No necesaria (ni excluyentemente) de los accionistas de esos mega
consorcios mediáticos, que compran otros con lógica mercantil,
sometiendo las opiniones, el derecho a la información, la necesidad
humana de expresarse, a criterios de mercado que ellos dominan con
facilidad (y mucho capital).
El
Poder Judicial no estuvo a la altura de ese mandato histórico, que
excede largamente el resultado de un comicio. Desde el 2003 lo que está
en juego no es una administración política, ni una medida puntual sobre
la economía o los medios, sino un vasto proyecto de reconstrucción
nacional.

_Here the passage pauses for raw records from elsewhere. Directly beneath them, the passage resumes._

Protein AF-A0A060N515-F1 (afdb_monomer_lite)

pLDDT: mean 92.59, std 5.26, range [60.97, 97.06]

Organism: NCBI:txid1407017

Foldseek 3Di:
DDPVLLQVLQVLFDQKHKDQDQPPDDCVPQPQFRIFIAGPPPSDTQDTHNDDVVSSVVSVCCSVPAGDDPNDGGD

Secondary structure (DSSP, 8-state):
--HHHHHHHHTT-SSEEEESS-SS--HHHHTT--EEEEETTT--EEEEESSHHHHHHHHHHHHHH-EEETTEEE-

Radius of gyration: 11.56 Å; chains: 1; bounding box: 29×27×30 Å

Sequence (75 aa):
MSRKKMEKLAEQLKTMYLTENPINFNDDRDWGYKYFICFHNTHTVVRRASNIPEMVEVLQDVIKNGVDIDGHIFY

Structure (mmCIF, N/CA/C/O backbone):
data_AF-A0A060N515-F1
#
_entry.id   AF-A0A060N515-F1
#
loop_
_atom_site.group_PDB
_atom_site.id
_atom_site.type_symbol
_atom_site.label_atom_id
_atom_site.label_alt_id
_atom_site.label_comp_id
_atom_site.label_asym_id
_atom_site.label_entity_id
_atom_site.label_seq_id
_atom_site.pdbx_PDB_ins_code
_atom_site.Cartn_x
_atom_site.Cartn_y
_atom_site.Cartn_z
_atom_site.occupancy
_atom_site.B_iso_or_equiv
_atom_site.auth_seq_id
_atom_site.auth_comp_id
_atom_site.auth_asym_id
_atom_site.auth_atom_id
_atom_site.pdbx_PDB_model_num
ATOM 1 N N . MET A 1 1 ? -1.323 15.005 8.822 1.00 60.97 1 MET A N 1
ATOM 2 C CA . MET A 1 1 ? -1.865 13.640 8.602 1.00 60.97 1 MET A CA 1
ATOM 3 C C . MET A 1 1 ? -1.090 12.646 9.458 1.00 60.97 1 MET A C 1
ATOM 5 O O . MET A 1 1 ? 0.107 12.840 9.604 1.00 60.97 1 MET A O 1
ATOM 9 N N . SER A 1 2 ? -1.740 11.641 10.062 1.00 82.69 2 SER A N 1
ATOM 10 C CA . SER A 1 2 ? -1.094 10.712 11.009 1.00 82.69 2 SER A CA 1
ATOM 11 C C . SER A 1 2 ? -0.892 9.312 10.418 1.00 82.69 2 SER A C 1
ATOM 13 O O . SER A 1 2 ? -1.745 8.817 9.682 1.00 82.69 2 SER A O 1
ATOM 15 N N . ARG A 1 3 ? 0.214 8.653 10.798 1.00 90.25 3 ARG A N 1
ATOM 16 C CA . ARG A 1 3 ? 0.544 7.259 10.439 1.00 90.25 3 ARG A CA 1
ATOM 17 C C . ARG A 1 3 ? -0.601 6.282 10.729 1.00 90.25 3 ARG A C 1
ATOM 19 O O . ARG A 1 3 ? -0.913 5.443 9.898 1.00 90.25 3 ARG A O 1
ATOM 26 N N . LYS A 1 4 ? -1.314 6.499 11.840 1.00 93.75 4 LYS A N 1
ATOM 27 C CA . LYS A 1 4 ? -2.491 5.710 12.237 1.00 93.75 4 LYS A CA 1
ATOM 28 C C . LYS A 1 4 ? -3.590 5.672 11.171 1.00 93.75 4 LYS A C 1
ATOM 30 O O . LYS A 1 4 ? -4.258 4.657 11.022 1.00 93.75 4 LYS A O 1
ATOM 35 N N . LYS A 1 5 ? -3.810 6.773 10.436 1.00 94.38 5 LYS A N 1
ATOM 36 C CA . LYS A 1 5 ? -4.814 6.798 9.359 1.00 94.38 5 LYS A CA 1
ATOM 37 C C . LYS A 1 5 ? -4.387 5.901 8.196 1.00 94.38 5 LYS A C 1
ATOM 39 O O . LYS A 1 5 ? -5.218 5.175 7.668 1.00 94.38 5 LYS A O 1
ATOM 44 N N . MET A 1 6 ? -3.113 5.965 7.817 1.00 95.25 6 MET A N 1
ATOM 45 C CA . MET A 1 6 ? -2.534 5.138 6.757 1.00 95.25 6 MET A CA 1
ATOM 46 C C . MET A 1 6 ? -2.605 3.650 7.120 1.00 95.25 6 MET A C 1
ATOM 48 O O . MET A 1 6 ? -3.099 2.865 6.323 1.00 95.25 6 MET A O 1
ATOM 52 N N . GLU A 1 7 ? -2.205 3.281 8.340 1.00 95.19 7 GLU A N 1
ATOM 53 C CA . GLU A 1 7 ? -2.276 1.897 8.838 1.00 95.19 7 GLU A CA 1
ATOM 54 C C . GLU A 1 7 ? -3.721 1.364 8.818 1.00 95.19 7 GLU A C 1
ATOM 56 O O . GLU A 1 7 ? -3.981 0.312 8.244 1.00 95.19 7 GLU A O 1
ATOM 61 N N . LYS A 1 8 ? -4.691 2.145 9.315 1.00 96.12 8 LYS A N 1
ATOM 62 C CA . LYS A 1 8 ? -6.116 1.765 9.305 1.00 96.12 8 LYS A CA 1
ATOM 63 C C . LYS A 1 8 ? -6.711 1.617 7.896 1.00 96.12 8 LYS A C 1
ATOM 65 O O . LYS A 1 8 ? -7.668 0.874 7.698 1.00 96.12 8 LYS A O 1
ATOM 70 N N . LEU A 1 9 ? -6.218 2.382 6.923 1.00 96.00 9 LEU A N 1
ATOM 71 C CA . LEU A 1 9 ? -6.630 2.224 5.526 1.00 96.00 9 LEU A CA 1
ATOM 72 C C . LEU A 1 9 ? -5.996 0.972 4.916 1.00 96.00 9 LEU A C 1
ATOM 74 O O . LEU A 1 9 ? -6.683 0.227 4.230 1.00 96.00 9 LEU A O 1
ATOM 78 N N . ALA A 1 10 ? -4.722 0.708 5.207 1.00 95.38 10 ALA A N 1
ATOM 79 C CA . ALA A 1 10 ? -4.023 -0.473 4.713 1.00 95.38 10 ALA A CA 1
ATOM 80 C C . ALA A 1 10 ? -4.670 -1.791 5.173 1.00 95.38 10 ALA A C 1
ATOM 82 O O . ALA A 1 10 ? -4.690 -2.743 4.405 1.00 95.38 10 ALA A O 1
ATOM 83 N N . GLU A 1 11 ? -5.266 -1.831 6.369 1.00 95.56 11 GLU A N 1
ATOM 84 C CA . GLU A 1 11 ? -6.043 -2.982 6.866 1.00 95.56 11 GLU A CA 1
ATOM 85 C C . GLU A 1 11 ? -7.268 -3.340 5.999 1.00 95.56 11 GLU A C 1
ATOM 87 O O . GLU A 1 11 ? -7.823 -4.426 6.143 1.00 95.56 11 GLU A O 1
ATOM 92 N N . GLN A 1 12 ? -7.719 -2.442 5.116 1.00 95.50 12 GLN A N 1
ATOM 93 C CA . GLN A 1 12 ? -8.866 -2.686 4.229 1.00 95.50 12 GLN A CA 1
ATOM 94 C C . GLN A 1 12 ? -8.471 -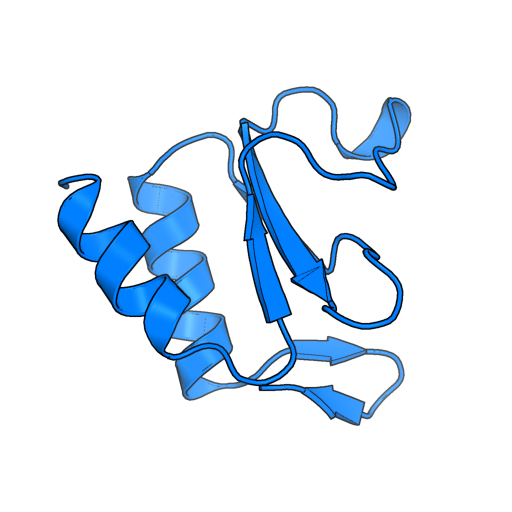3.347 2.905 1.00 95.50 12 GLN A C 1
ATOM 96 O O . GLN A 1 12 ? -9.354 -3.811 2.180 1.00 95.50 12 GLN A O 1
ATOM 101 N N . LEU A 1 13 ? -7.175 -3.381 2.584 1.00 94.00 13 LEU A N 1
ATOM 102 C CA . LEU A 1 13 ? -6.663 -4.063 1.401 1.00 94.00 13 LEU A CA 1
ATOM 103 C C . LEU A 1 13 ? -6.856 -5.574 1.564 1.00 94.00 13 LEU A C 1
ATOM 105 O O . LEU A 1 13 ? -6.586 -6.125 2.631 1.00 94.00 13 LEU A O 1
ATOM 109 N N . LYS A 1 14 ? -7.335 -6.254 0.517 1.00 90.81 14 LYS A N 1
ATOM 110 C CA . LYS A 1 14 ? -7.606 -7.702 0.591 1.00 90.81 14 LYS A CA 1
ATOM 111 C C . LYS A 1 14 ? -6.493 -8.524 -0.034 1.00 90.81 14 LYS A C 1
ATOM 113 O O . LYS A 1 14 ? -6.011 -9.483 0.560 1.00 90.81 14 LYS A O 1
ATOM 118 N N . THR A 1 15 ? -6.105 -8.170 -1.253 1.00 93.56 15 THR A N 1
ATOM 119 C CA . THR A 1 15 ? -5.076 -8.889 -2.021 1.00 93.56 15 THR A CA 1
ATOM 120 C C . THR A 1 15 ? -3.692 -8.258 -1.898 1.00 93.56 15 THR A C 1
ATOM 122 O O . THR A 1 15 ? -2.700 -8.833 -2.353 1.00 93.56 15 THR A O 1
ATOM 125 N N . MET A 1 16 ? -3.612 -7.097 -1.251 1.00 95.94 16 MET A N 1
ATOM 126 C CA . MET A 1 16 ? -2.421 -6.266 -1.159 1.00 95.94 16 MET A CA 1
ATOM 127 C C . MET A 1 16 ? -2.096 -5.893 0.287 1.00 95.94 16 MET A C 1
ATOM 129 O O . MET A 1 16 ? -2.960 -5.921 1.155 1.00 95.94 16 MET A O 1
ATOM 133 N N . TYR A 1 17 ? -0.858 -5.473 0.526 1.00 96.12 17 TYR A N 1
ATOM 134 C CA . TYR A 1 17 ? -0.405 -4.968 1.816 1.00 96.12 17 TYR A CA 1
ATOM 135 C C . TYR A 1 17 ? 0.507 -3.754 1.668 1.00 96.12 17 TYR A C 1
ATOM 137 O O . TYR A 1 17 ? 1.180 -3.571 0.653 1.00 96.12 17 TYR A O 1
ATOM 145 N N . LEU A 1 18 ? 0.542 -2.940 2.721 1.00 96.88 18 LEU A N 1
ATOM 146 C CA . LEU A 1 18 ? 1.437 -1.797 2.851 1.00 96.88 18 LEU A CA 1
ATOM 147 C C . LEU A 1 18 ? 2.761 -2.221 3.505 1.00 96.88 18 LEU A C 1
ATOM 149 O O . LEU A 1 18 ? 2.758 -2.910 4.524 1.00 96.88 18 LEU A O 1
ATOM 153 N N . THR A 1 19 ? 3.889 -1.760 2.969 1.00 96.25 19 THR A N 1
ATOM 154 C CA . THR A 1 19 ? 5.224 -1.966 3.550 1.00 96.25 19 THR A CA 1
ATOM 155 C C . THR A 1 19 ? 6.135 -0.759 3.323 1.00 96.25 19 THR A C 1
ATOM 157 O O . THR A 1 19 ? 5.945 0.004 2.379 1.00 96.25 19 THR A O 1
ATOM 160 N N . GLU A 1 20 ? 7.132 -0.588 4.191 1.00 95.75 20 GLU A N 1
ATOM 161 C CA . GLU A 1 20 ? 8.258 0.339 3.978 1.00 95.75 20 GLU A CA 1
ATOM 162 C C . GLU A 1 20 ? 9.495 -0.378 3.399 1.00 95.75 20 GLU A C 1
ATOM 164 O O . GLU A 1 20 ? 10.482 0.261 3.056 1.00 95.75 20 GLU A O 1
ATOM 169 N N . ASN A 1 21 ? 9.445 -1.709 3.291 1.00 93.62 21 ASN A N 1
ATOM 170 C CA . ASN A 1 21 ? 10.533 -2.551 2.802 1.00 93.62 21 ASN A CA 1
ATOM 171 C C . ASN A 1 21 ? 9.956 -3.652 1.889 1.00 93.62 21 ASN A C 1
ATOM 173 O O . ASN A 1 21 ? 9.560 -4.715 2.385 1.00 93.62 21 ASN A O 1
ATOM 177 N N . PRO A 1 22 ? 9.763 -3.381 0.588 1.00 93.81 22 PRO A N 1
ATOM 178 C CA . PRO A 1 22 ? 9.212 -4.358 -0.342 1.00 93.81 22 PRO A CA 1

En el medio
está el total arrasamiento del país. ¿O qué fueron los genocidios del
fin de la década del setenta y el que sobrevino después, a partir de
1989? ¿Cuándo van a hacerse cargo de su responsabilidad en la gran
tragedia argentina?
El
kirchnerismo demostró con creces lo conducente que resulta no achicarse
ni ante el peor de los presagios. Los argentinos tienen derecho a otra
Justicia, porque tienen derecho al otro país en plena consolidación. En
comparación con otras experiencias políticas de mismo signo, esta
reforma judicial puede parecer incluso moderada. Aquí las innovaciones
institucionales van bastante más lento que los cambios políticos,
materiales y culturales. Cada país tiene su dinámica. Venezuela, Bolivia
y Ecuador
reformaron sus constituciones a poco de empezar a andar sus
revoluciones. ¿De qué se quejan aquí, entonces?
¿Con
qué argumento liberal de decimocuarta categoría van a impugnar la
voluntad mayoritaria de un pueblo? ¿Cómo permitirles a los señores
jueces que hasta ayer nomás convalidaron todo lo que pasó en la
Argentina, que ahora juzguen con la misma vara el nuevo orden social,
político, económico y cultural que viene siendo crecientemente
legitimado en las urnas? Si la Justicia, como dijo la presidenta y
acepta la oposición, está para reestablecer el equilibrio, para poner
las cosas en su lugar, ¿dónde estuvo cuando más desordenadas estuvieron
esas cosas en este país?
Estos
días recobra especial significación aquella frase de Cristina
pronunciada en marzo de 2010, cuando la derecha montó una grosera
operación desestabilizadora tendiente a impedir que el gobierno
cancelara con recursos propios, sin pedir financiamiento externo, los
vencimientos de deuda. Entonces, la presidenta rechazó el impedimento
formal que frenaba el uso de reservas del Banco Central con dos DNU, y
dijo estar "dispuesta a enfrentar la condena de cualquier juez
circunstancial de la Argentina, pero no de la historia".
Un
triunfo cultural clave sostiene la
reforma a la Justicia: la democracia real no entra todavía en sus
marcos institucionales. Mientras la democracia avanza comprueba lo
estrecho que son sus límites. Su capacidad de transformar, transgredir
(en definitiva, democratizar) habita mucho más allá de los mecanismos
procedimentales, que suelen rascar donde no pica. Como dijo el ministro
de Justicia, el Poder Judicial es del pueblo, no de los jueces. La
historia y la soberanía política, también.